In this paper, we propose a new dataset called the Narrative dataset, which is a work in progress, towards generating video and text narratives of complex daily events from long videos, captured from multiple cameras. As most of the existing datasets are collected from publicly available videos such as YouTube videos, there are no datasets targeted towards the task of narrative summarization of complex videos which contains multiple narratives. Hence, we create story plots and conduct video shooting with hired actors to create complex video sets where 3 to 4 narratives happen in each video. In the story plot, a narrative composes of multiple events corresponding to video clips of key human activities. On top of the shot video sets and the story plot, the narrative dataset contains dense annotation of actors, objects, and their relationships for each frame as the facts of narratives. Therefore, narrative dataset richly contains holistic and hierarchical structure of facts, events, and narratives. Moreover, Narrative Graph, a collection of scene graphs of narrative events with their causal relationships, is introduced for bridging the gap between the collection of facts and generation of the summary sentences of a narrative. Beyond related subtasks such as scene graph generation, narrative dataset potentially provide challenges of subtasks for bridging human event clips to narratives.

Soccer Game Summarization using Audio Commentary, Metadata, and Captions

  • Sushant Gautam
  • Cise Midoglu
  • Saeed Shafiee Sabet
  • Dinesh Baniya Kshatri
  • Pål Halvorsen

Soccer is one of the most popular sports globally, and the amount of soccer-related content worldwide, including video footage, audio commentary, team/player statistics, scores, and rankings, is enormous and rapidly growing. Consequently, the generation of multimodal summaries is of tremendous interest for broadcasters and fans alike, as a large percentage of audiences prefer to follow only the main highlights of a game. However, annotating important events and producing summaries often requires expensive equipment and a lot of tedious, cumbersome, manual labour. In this context, recent developments in Artificial Intelligence (AI) have shown great potential. The goal of this work is to create an automated soccer game summarization pipeline using AI. In particular, our focus is on the generation of complete game summaries in continuous text format with length constraints, based on raw game multimedia, as well as readily available game metadata and captions where applicable, using Natural Language Processing (NLP) tools along with heuristics. We curate and extend a number of soccer datasets, implement an end-to-end pipeline for the automatic generation of text summaries, present our preliminary results from the comparative analysis of various summarization methods within this pipeline using different input modalities, and provide a discussion of open challenges in the field of automated game summarization.
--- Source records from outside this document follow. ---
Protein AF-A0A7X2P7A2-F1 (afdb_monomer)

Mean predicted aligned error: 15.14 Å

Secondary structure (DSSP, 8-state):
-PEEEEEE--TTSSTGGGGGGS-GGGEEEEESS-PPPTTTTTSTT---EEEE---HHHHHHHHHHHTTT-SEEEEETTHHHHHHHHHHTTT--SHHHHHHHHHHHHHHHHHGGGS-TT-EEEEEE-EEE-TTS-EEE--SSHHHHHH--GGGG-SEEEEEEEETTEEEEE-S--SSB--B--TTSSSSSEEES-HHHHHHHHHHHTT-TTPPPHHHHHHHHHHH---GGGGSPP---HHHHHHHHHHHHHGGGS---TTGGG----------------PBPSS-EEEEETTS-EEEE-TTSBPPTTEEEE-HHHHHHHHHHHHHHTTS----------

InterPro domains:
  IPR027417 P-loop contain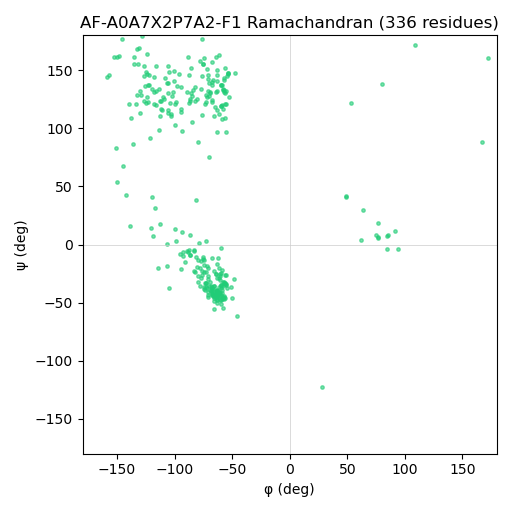ing nucleoside triphosphate hydrolase [G3DSA:3.40.50.300] (1-123)
  IPR027417 P-loop containing nucleoside triphosphate hydrolase [SSF52540] (3-129)

pLDDT: mean 80.9, std 21.31, range [26.31, 98.88]

Sequence (338 aa):
MGKLVFIMGRSGTGKSHSMKNIPADRLGVINIEGKDLPFGKTAPAFKAETVCTDDPEDIEETMDSMSKDHDIIVIDDFQYLMGHEFMRRVYEKGFDKWNEIAKHTFDTLRHISRLPSNVVVYVMCHTDKDDDGNEKIKTLGKMLDDKIVLEGMSTIVLKSECVDGKYYFFTQNSGQDTVKSPEDMFPSRAIPNDLLYVDNKIRNYWDMNGAKSDSEIQKEDQANTVSEDSVSAPKRTRRSRRQAEEKDVESKVDTQSTDEIMNIPDGEEEEVPFEEKDALLKEDTYFKTADGNYIMKHAGDIAPENAEIITKEEFVKGGSEVAQNTEEAPVRRRRRRG

Organism: NCBI:txid2606636

Solvent-accessible surface area (backbone atoms only — not comparable to full-atom values): 19697 Å² total; per-residue (Å²): 77,18,42,55,32,39,41,29,26,54,90,90,20,47,71,76,52,16,50,67,78,45,60,38,72,39,31,29,36,40,26,33,73,62,70,85,74,82,35,69,86,86,33,73,78,72,64,46,54,70,47,71,54,58,48,58,67,62,50,48,53,47,50,62,55,40,59,75,70,18,46,32,36,37,34,41,45,49,51,42,39,54,48,50,58,46,59,79,44,64,88,68,79,68,66,64,66,54,52,50,48,41,46,46,55,49,50,50,62,52,49,43,44,75,38,59,62,65,29,38,38,38,38,29,31,41,49,37,65,51,98,89,64,32,41,35,74,50,78,77,65,71,66,41,60,78,74,47,60,71,70,75,77,33,74,33,27,32,34,31,38,63,51,97,91,40,50,27,29,30,40,48,52,80,86,49,43,67,32,28,47,65,85,87,61,60,85,34,58,35,29,61,51,41,47,46,59,53,50,46,42,54,21,39,78,67,72,34,81,88,40,54,53,72,73,57,47,54,54,49,38,70,75,40,52,45,63,68,78,76,74,50,79,78,84,71,49,78,69,56,48,54,55,46,54,55,46,53,64,64,59,67,77,75,72,81,57,85,60,72,82,70,65,82,74,96,66,82,95,77,90,76,95,71,89,88,86,80,69,58,31,89,49,72,44,36,31,36,36,83,89,73,48,76,50,78,45,50,55,71,34,72,69,66,86,78,43,48,82,48,51,73,68,55,47,55,53,51,55,53,53,56,57,57,69,72,66,78,72,87,81,82,81,77,86,79,88,131

Foldseek 3Di:
DFAEAEAEEAPPLCQLVQALPPDQQQEEEEAAVPDDGPCPVVRPPNDHHYDYHLDLVVLLVSCQVCLVRHQEYEYPALQVNLVVLCVVCVVDDDCVSVVVSLVSSVVSLVSSVVGDHSHYYYHYFYWDADPVRAIAGDDPDVVSVVPDRPLVSHQAYWYWHADPNFIKIAQDDPVRYSGYHDPPLALERIWHSHVVLVSLSVCQVVVHPPHDDPVVNVVVRVVTDDDPVRRDDPPQDPVNVVVVVVVVVVVVPDDDDPCVVPDPDPDDDDDDDDDDDWDFAQAWWWWQAPVRDIDIDGGRDTDDPRTDTDDPVVSVVSVVVVVVVVPPDDDDDDDDDD

Structure (mmCIF, N/CA/C/O backbone):
data_AF-A0A7X2P7A2-F1
#
_entry.id   AF-A0A7X2P7A2-F1
#
loop_
_atom_site.group_PDB
_atom_site.id
_atom_site.type_symbol
_atom_site.label_atom_id
_atom_site.label_alt_id
_atom_site.label_comp_id
_atom_site.label_asym_id
_atom_site.label_entity_id
_atom_site.label_seq_id
_atom_site.pdbx_PDB_ins_code
_atom_site.Cartn_x
_atom_site.Cartn_y
_atom_site.Cartn_z
_atom_site.occupancy
_atom_site.B_iso_or_equiv
_atom_site.auth_seq_id
_atom_site.auth_comp_id
_atom_site.auth_asym_id
_atom_site.auth_atom_id
_atom_site.pdbx_PDB_model_num
ATOM 1 N N . MET A 1 1 ? 3.622 14.247 8.499 1.00 92.06 1 MET A N 1
ATOM 2 C CA . MET A 1 1 ? 3.904 13.474 7.280 1.00 92.06 1 MET A CA 1
ATOM 3 C C . MET A 1 1 ? 2.819 12.437 7.135 1.00 92.06 1 MET A C 1
ATOM 5 O O . MET A 1 1 ? 2.471 11.839 8.155 1.00 92.06 1 MET A O 1
ATOM 9 N N . GLY A 1 2 ? 2.290 12.266 5.926 1.00 97.31 2 GLY A N 1
ATOM 10 C CA . GLY A 1 2 ? 1.369 11.181 5.607 1.00 97.31 2 GLY A CA 1
ATOM 11 C C . GLY A 1 2 ? 1.986 9.821 5.927 1.00 97.31 2 GLY A C 1
ATOM 12 O O . GLY A 1 2 ? 3.213 9.665 5.958 1.00 97.31 2 GLY A O 1
ATOM 13 N N . LYS A 1 3 ? 1.135 8.845 6.239 1.00 98.25 3 LYS A N 1
ATOM 14 C CA . LYS A 1 3 ? 1.558 7.494 6.618 1.00 98.25 3 LYS A CA 1
ATOM 15 C C . LYS A 1 3 ? 1.442 6.560 5.420 1.00 98.25 3 LYS A C 1
ATOM 17 O O . LYS A 1 3 ? 0.351 6.374 4.901 1.00 98.25 3 LYS A O 1
ATOM 22 N N . LEU A 1 4 ? 2.556 5.950 5.023 1.00 98.62 4 LEU A N 1
ATOM 23 C CA . LEU A 1 4 ? 2.594 4.871 4.036 1.00 98.62 4 LEU A CA 1
ATOM 24 C C . LEU A 1 4 ? 2.333 3.532 4.732 1.00 98.62 4 LEU A C 1
ATOM 26 O O . LEU A 1 4 ? 3.043 3.194 5.680 1.00 98.62 4 LEU A O 1
ATOM 30 N N . VAL A 1 5 ? 1.373 2.757 4.235 1.00 98.75 5 VAL A N 1
ATOM 31 C CA . VAL A 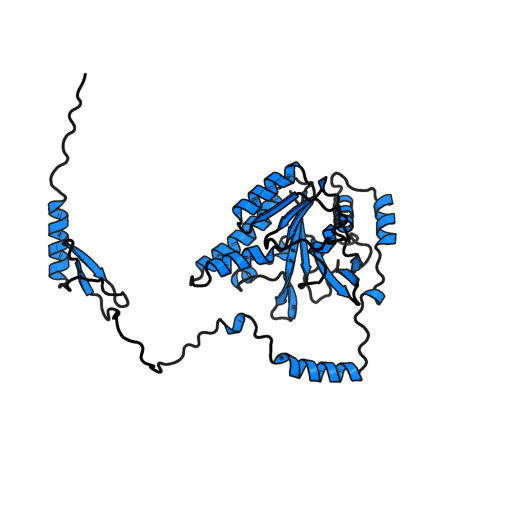1 5 ? 1.071 1.392 4.685 1.00 98.75 5 VAL A CA 1
ATOM 32 C C . VAL A 1 5 ? 1.026 0.475 3.472 1.00 98.75 5 VAL A C 1
ATOM 34 O O . VAL A 1 5 ? 0.311 0.762 2.518 1.00 98.75 5 VAL A O 1
ATOM 37 N N . PHE A 1 6 ? 1.746 -0.644 3.507 1.00 98.75 6 PHE A N 1
ATOM 38 C CA . PHE A 1 6 ? 1.653 -1.639 2.440 1.00 98.75 6 PHE A CA 1
ATOM 39 C C . PHE A 1 6 ? 0.650 -2.734 2.785 1.00 98.75 6 PHE A C 1
ATOM 41 O O . PHE A 1 6 ? 0.674 -3.289 3.885 1.00 98.75 6 PHE A O 1
ATOM 48 N N . ILE A 1 7 ? -0.182 -3.085 1.806 1.00 98.62 7 ILE A N 1
ATOM 49 C CA . ILE A 1 7 ? -1.002 -4.295 1.813 1.00 98.62 7 ILE A CA 1
ATOM 50 C C . ILE A 1 7 ? -0.485 -5.193 0.692 1.00 98.62 7 ILE A C 1
ATOM 52 O O . ILE A 1 7 ? -0.819 -5.003 -0.477 1.00 98.62 7 ILE A O 1
ATOM 56 N N . MET A 1 8 ? 0.348 -6.171 1.034 1.00 97.81 8 MET A N 1
ATOM 57 C CA . MET A 1 8 ? 0.919 -7.091 0.054 1.00 97.81 8 MET A CA 1
ATOM 58 C C . MET A 1 8 ? 0.108 -8.384 -0.036 1.00 97.81 8 MET A C 1
ATOM 60 O O . MET A 1 8 ? -0.455 -8.855 0.947 1.00 97.81 8 MET A O 1
ATOM 64 N N . GLY A 1 9 ? 0.025 -8.991 -1.212 1.00 97.12 9 GLY A N 1
ATOM 65 C CA . GLY A 1 9 ? -0.561 -10.321 -1.351 1.00 97.12 9 GLY A CA 1
ATOM 66 C C . GLY A 1 9 ? -0.727 -10.767 -2.795 1.00 97.12 9 GLY A C 1
ATOM 67 O O . GLY A 1 9 ? -0.764 -9.963 -3.733 1.00 97.12 9 GLY A O 1
ATOM 68 N N . ARG A 1 10 ? -0.869 -12.081 -2.983 1.00 95.50 10 ARG A N 1
ATOM 69 C CA . ARG A 1 10 ? -1.111 -12.671 -4.305 1.00 95.50 10 ARG A CA 1
ATOM 70 C C . ARG A 1 10 ? -2.422 -12.174 -4.917 1.00 95.50 10 ARG A C 1
ATOM 72 O O . ARG A 1 10 ? -3.299 -11.630 -4.247 1.00 95.50 10 ARG A O 1
ATOM 79 N N . SER A 1 11 ? -2.560 -12.361 -6.227 1.00 94.19 11 SER A N 1
ATOM 80 C CA . SER A 1 11 ? -3.839 -12.104 -6.890 1.00 94.19 11 SER A CA 1
ATOM 81 C C . SER A 1 11 ? -4.954 -12.947 -6.261 1.00 94.19 11 SER A C 1
ATOM 83 O O . SER A 1 11 ? -4.734 -14.094 -5.871 1.00 94.19 11 SER A O 1
ATOM 85 N N . GLY A 1 12 ? -6.144 -12.362 -6.127 1.00 92.69 12 GLY A N 1
ATOM 86 C CA . GLY A 1 12 ? -7.315 -13.042 -5.574 1.00 92.69 12 GLY A CA 1
ATOM 87 C C . GLY A 1 12 ? -7.337 -13.207 -4.050 1.00 92.69 12 GLY A C 1
ATOM 88 O O . GLY A 1 12 ? -8.259 -13.842 -3.548 1.00 92.69 12 GLY A O 1
ATOM 89 N N . THR A 1 13 ? -6.394 -12.630 -3.291 1.00 95.62 13 THR A N 1
ATOM 90 C CA . THR A 1 13 ? -6.391 -12.719 -1.814 1.00 95.62 13 THR A CA 1
ATOM 91 C C . THR A 1 13 ? -7.216 -11.638 -1.113 1.00 95.62 13 THR A C 1
ATOM 93 O O . THR A 1 13 ? -7.169 -11.541 0.109 1.00 95.62 13 THR A O 1
ATOM 96 N N . GLY A 1 14 ? -7.985 -10.836 -1.858 1.00 93.88 14 GLY A N 1
ATOM 97 C CA . GLY A 1 14 ? -8.950 -9.888 -1.291 1.00 93.88 14 GLY A CA 1
ATOM 98 C C . GLY A 1 14 ? -8.436 -8.468 -1.028 1.00 93.88 14 GLY A C 1
ATOM 99 O O . GLY A 1 14 ? -9.162 -7.709 -0.398 1.00 93.88 14 GLY A O 1
ATOM 100 N N . LYS A 1 15 ? -7.248 -8.078 -1.528 1.00 95.81 15 LYS A N 1
ATOM 101 C CA . LYS A 1 15 ? -6.666 -6.729 -1.332 1.00 95.81 15 LYS A CA 1
ATOM 102 C C . LYS A 1 15 ? -7.680 -5.600 -1.574 1.00 95.81 15 LYS A C 1
ATOM 104 O O . LYS A 1 15 ? -8.055 -4.921 -0.623 1.00 95.81 15 LYS A O 1
ATOM 109 N N . SER A 1 16 ? -8.221 -5.479 -2.787 1.00 95.12 16 SER A N 1
ATOM 110 C CA . SER A 1 16 ? -9.180 -4.417 -3.129 1.00 95.12 16 SER A CA 1
ATOM 111 C C . SER A 1 16 ? -10.511 -4.546 -2.378 1.00 95.12 16 SER A C 1
ATOM 113 O O . SER A 1 16 ? -11.108 -3.559 -1.960 1.00 95.12 16 SER A O 1
ATOM 115 N N . HIS A 1 17 ? -10.980 -5.775 -2.140 1.00 93.88 17 HIS A N 1
ATOM 116 C CA . HIS A 1 17 ? -12.241 -6.019 -1.429 1.00 93.88 17 HIS A CA 1
ATOM 117 C C . HIS A 1 17 ? -12.203 -5.539 0.036 1.00 93.88 17 HIS A C 1
ATOM 119 O O . HIS A 1 17 ? -13.250 -5.193 0.587 1.00 93.88 17 HIS A O 1
ATOM 125 N N . SER A 1 18 ? -11.020 -5.456 0.652 1.00 95.75 18 SER A N 1
ATOM 126 C CA . SER A 1 18 ? -10.846 -4.975 2.030 1.00 95.75 18 SER A CA 1
ATOM 127 C C . SER A 1 18 ? -11.346 -3.545 2.275 1.00 95.75 18 SER A C 1
ATOM 129 O O . SER A 1 18 ? -11.673 -3.202 3.411 1.00 95.75 18 SER A O 1
ATOM 131 N N . MET A 1 19 ? -11.464 -2.719 1.226 1.00 95.06 19 MET A N 1
ATOM 132 C CA . MET A 1 19 ? -11.920 -1.327 1.333 1.00 95.06 19 MET A CA 1
ATOM 133 C C . MET A 1 19 ? -13.433 -1.187 1.551 1.00 95.06 19 MET A C 1
ATOM 135 O O . MET A 1 19 ? -13.910 -0.100 1.861 1.00 95.06 19 MET A O 1
ATOM 139 N N . LYS A 1 20 ? -14.212 -2.262 1.371 1.00 91.56 20 LYS A N 1
ATOM 140 C CA . LYS A 1 20 ? -15.683 -2.209 1.253 1.00 91.56 20 LYS A CA 1
ATOM 141 C C . LYS A 1 20 ? -16.418 -1.530 2.415 1.00 91.56 20 LYS A C 1
ATOM 143 O O . LYS A 1 20 ? -17.544 -1.078 2.231 1.00 91.56 20 LYS A O 1
ATOM 148 N N . ASN A 1 21 ? -15.820 -1.540 3.606 1.00 93.06 21 ASN A N 1
ATOM 149 C CA . ASN A 1 21 ? -16.428 -1.017 4.826 1.00 93.06 21 ASN A CA 1
ATOM 150 C C . ASN A 1 21 ? -16.050 0.448 5.077 1.00 93.06 21 ASN A C 1
ATOM 152 O O . ASN A 1 21 ? -16.637 1.071 5.959 1.00 93.06 21 ASN A O 1
ATOM 156 N N . ILE A 1 22 ? -15.096 1.006 4.323 1.00 94.56 22 ILE A N 1
ATOM 157 C CA . ILE A 1 22 ? -14.664 2.392 4.486 1.00 94.56 22 ILE A CA 1
ATOM 158 C C . ILE A 1 22 ? -15.780 3.335 3.997 1.00 94.56 22 ILE A C 1
ATOM 160 O O . ILE A 1 22 ? -16.315 3.133 2.901 1.00 94.56 22 ILE A O 1
ATOM 164 N N . PRO A 1 23 ? -16.141 4.373 4.775 1.00 93.31 23 PRO A N 1
ATOM 165 C CA . PRO A 1 23 ? -17.049 5.420 4.317 1.00 93.31 23 PRO A CA 1
ATOM 166 C C . PRO A 1 23 ? -16.518 6.118 3.058 1.00 93.31 23 PRO A C 1
ATOM 168 O O . PRO A 1 23 ? -15.351 6.497 2.999 1.00 93.31 23 PRO A O 1
ATOM 171 N N . ALA A 1 24 ? -17.372 6.296 2.049 1.00 91.19 24 ALA A N 1
ATOM 172 C CA . ALA A 1 24 ? -16.964 6.827 0.746 1.00 91.19 24 ALA A CA 1
ATOM 173 C C . ALA A 1 24 ? -16.417 8.265 0.806 1.00 91.19 24 ALA A C 1
ATOM 175 O O . ALA A 1 24 ? -15.576 8.628 -0.003 1.00 91.19 24 ALA A O 1
ATOM 176 N N . ASP A 1 25 ? -16.872 9.069 1.766 1.00 93.88 25 ASP A N 1
ATOM 177 C CA . ASP A 1 25 ? -16.398 10.434 2.009 1.00 93.88 25 ASP A CA 1
ATOM 178 C C . ASP A 1 25 ? -14.981 10.483 2.600 1.00 93.88 25 ASP A C 1
ATOM 180 O O . ASP A 1 25 ? -14.293 11.491 2.475 1.00 93.88 25 ASP A O 1
ATOM 184 N N . ARG A 1 26 ? -14.513 9.386 3.198 1.00 96.00 26 ARG A N 1
ATOM 185 C CA . ARG A 1 26 ? -13.162 9.271 3.760 1.00 96.00 26 ARG A CA 1
ATOM 186 C C . ARG A 1 26 ? -12.130 8.723 2.779 1.00 96.00 26 ARG A C 1
ATOM 188 O O . ARG A 1 26 ? -10.940 8.811 3.066 1.00 96.00 26 ARG A O 1
ATOM 195 N N . LEU A 1 27 ? -12.576 8.129 1.671 1.00 97.50 27 LEU A N 1
ATOM 196 C CA . LEU A 1 27 ? -11.751 7.305 0.795 1.00 97.50 27 LEU A CA 1
ATOM 197 C C . LEU A 1 27 ? -11.597 7.907 -0.604 1.00 97.50 27 LEU A C 1
ATOM 199 O O . LEU A 1 27 ? -12.571 7.987 -1.352 1.00 97.50 27 LEU A O 1
ATOM 203 N N . GLY A 1 28 ? -10.348 8.182 -0.979 1.00 98.06 28 GLY A N 1
ATOM 204 C CA . GLY A 1 28 ? -9.924 8.332 -2.371 1.00 98.06 28 GLY A CA 1
ATOM 205 C C . GLY A 1 28 ? -9.241 7.060 -2.887 1.00 98.06 28 GLY A C 1
ATOM 206 O O . GLY A 1 28 ? -8.483 6.419 -2.156 1.00 98.06 28 GLY A O 1
ATOM 207 N N . VAL A 1 29 ? -9.500 6.671 -4.135 1.00 98.19 29 VAL A N 1
ATOM 208 C CA . VAL A 1 29 ? -8.899 5.490 -4.775 1.00 98.19 29 VAL A CA 1
ATOM 209 C C . VAL A 1 29 ? -8.179 5.891 -6.058 1.00 98.19 29 VAL A C 1
ATOM 211 O O . VAL A 1 29 ? -8.782 6.411 -6.992 1.00 98.19 29 VAL A O 1
ATOM 214 N N . ILE A 1 30 ? -6.891 5.581 -6.131 1.00 98.50 30 ILE A N 1
ATOM 215 C CA . ILE A 1 30 ? -6.086 5.663 -7.347 1.00 98.50 30 ILE A CA 1
ATOM 216 C C . ILE A 1 30 ? -5.988 4.246 -7.909 1.00 98.50 30 ILE A C 1
ATOM 218 O O . ILE A 1 30 ? -5.276 3.396 -7.372 1.00 98.50 30 ILE A O 1
ATOM 222 N N . ASN A 1 31 ? -6.764 3.975 -8.955 1.00 97.00 31 ASN A N 1
ATOM 223 C CA . ASN A 1 31 ? -6.848 2.673 -9.602 1.00 97.00 31 ASN A CA 1
ATOM 224 C C . ASN A 1 31 ? -5.877 2.612 -10.787 1.00 97.00 31 ASN A C 1
ATOM 226 O O . ASN A 1 31 ? -6.208 3.082 -11.872 1.00 97.00 31 ASN A O 1
ATOM 230 N N . ILE A 1 32 ? -4.692 2.040 -10.586 1.00 97.00 32 ILE A N 1
ATOM 231 C CA . ILE A 1 32 ? -3.627 2.053 -11.600 1.00 97.00 32 ILE A CA 1
ATOM 232 C C . ILE A 1 32 ? -3.987 1.209 -12.819 1.00 97.00 32 ILE A C 1
ATOM 234 O O . ILE A 1 32 ? -3.768 1.607 -13.958 1.00 97.00 32 ILE A O 1
ATOM 238 N N . GLU A 1 33 ? -4.559 0.032 -12.590 1.00 94.31 33 GLU A N 1
ATOM 239 C CA . GLU A 1 33 ? -4.915 -0.862 -13.689 1.00 94.31 33 GLU A CA 1
ATOM 240 C C . GLU A 1 33 ? -6.195 -0.405 -14.417 1.00 94.31 33 GLU A C 1
ATOM 242 O O . GLU A 1 33 ? -6.401 -0.703 -15.592 1.00 94.31 33 GLU A O 1
ATOM 247 N N . GLY A 1 34 ? -7.107 0.267 -13.712 1.00 91.25 34 GLY A N 1
ATOM 248 C CA . GLY A 1 34 ? -8.432 0.598 -14.242 1.00 91.25 34 GLY A CA 1
ATOM 249 C C . GLY A 1 34 ? -9.409 -0.581 -14.258 1.00 91.25 34 GLY A C 1
ATOM 250 O O . GLY A 1 34 ? -10.416 -0.542 -14.964 1.00 91.25 34 GLY A O 1
ATOM 251 N N . LYS A 1 35 ? -9.141 -1.642 -13.481 1.00 90.06 35 LYS A N 1
ATOM 252 C CA . LYS A 1 35 ? -10.071 -2.773 -13.310 1.00 90.06 35 LYS A CA 1
ATOM 253 C C . LYS A 1 35 ? -11.285 -2.364 -12.481 1.00 90.06 35 LYS A C 1
ATOM 255 O O . LYS A 1 35 ? -11.158 -1.615 -11.514 1.00 90.06 35 LYS A O 1
ATOM 260 N N . ASP A 1 36 ? -12.445 -2.935 -12.802 1.00 89.50 36 ASP A N 1
ATOM 261 C CA . ASP A 1 36 ? -13.643 -2.790 -11.973 1.00 89.50 36 ASP A CA 1
ATOM 262 C C . ASP A 1 36 ? -13.377 -3.270 -10.539 1.00 89.50 36 ASP A C 1
ATOM 264 O O . ASP A 1 36 ? -12.873 -4.376 -10.309 1.00 89.50 36 ASP A O 1
ATOM 268 N N . LEU A 1 37 ? -13.759 -2.450 -9.559 1.00 89.50 37 LEU A N 1
ATOM 269 C CA . LEU A 1 37 ? -13.595 -2.794 -8.151 1.00 89.50 37 LEU A CA 1
ATOM 270 C C . LEU A 1 37 ? -14.579 -3.913 -7.738 1.00 89.50 37 LEU A C 1
ATOM 272 O O . LEU A 1 37 ? -15.745 -3.912 -8.152 1.00 89.50 37 LEU A O 1
ATOM 276 N N . PRO A 1 38 ? -14.173 -4.862 -6.871 1.00 87.12 38 PRO A N 1
ATOM 277 C CA . PRO A 1 38 ? -14.906 -6.107 -6.613 1.00 87.12 38 PRO A CA 1
ATOM 278 C C . PRO A 1 38 ? -16.080 -5.950 -5.622 1.00 87.12 38 PRO A C 1
ATOM 280 O O . PRO A 1 38 ? -16.315 -6.816 -4.777 1.00 87.12 38 PRO A O 1
ATOM 283 N N . PHE A 1 39 ? -16.822 -4.842 -5.683 1.00 83.62 39 PHE A N 1
ATOM 284 C CA . PHE A 1 39 ? -17.847 -4.497 -4.689 1.00 83.62 39 PHE A CA 1
ATOM 285 C C . PHE A 1 39 ? -19.265 -4.932 -5.056 1.00 83.62 39 PHE A C 1
ATOM 287 O O . PHE A 1 39 ? -20.083 -5.103 -4.153 1.00 83.62 39 PHE A O 1
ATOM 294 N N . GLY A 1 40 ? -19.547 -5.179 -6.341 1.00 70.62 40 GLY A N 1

Contrastive Representation Learning for Expression Recognition from Masked Face Images

  • Fanxing Luo
  • Longjiao Zhao
  • Yu Wang
  • Jien Kato

With the worldwide spread of COVID-19, people are trying different ways to prevent the spread of the virus. One of the most useful and popular ways is wearing a face mask. Most people wear a face mask when they go out, which makes facial expression recognition become harder. Thus, how to improve the performance of the facial expression recognition model on masked faces is becoming an important issue. However, there is no public dataset that includes facial expressions with masks. Thus, we built two datasets which are a real-world masked facial expression database (VIP-DB) and a man-made masked facial expression database (M-RAF-DB). To reduce the influence of masks, we utilize contrastive representation learning and propose a two-branches network. We study the influence of contrastive learning on our two datasets. Results show that using contrastive representation learning improves the performance of expression recognition from masked face images.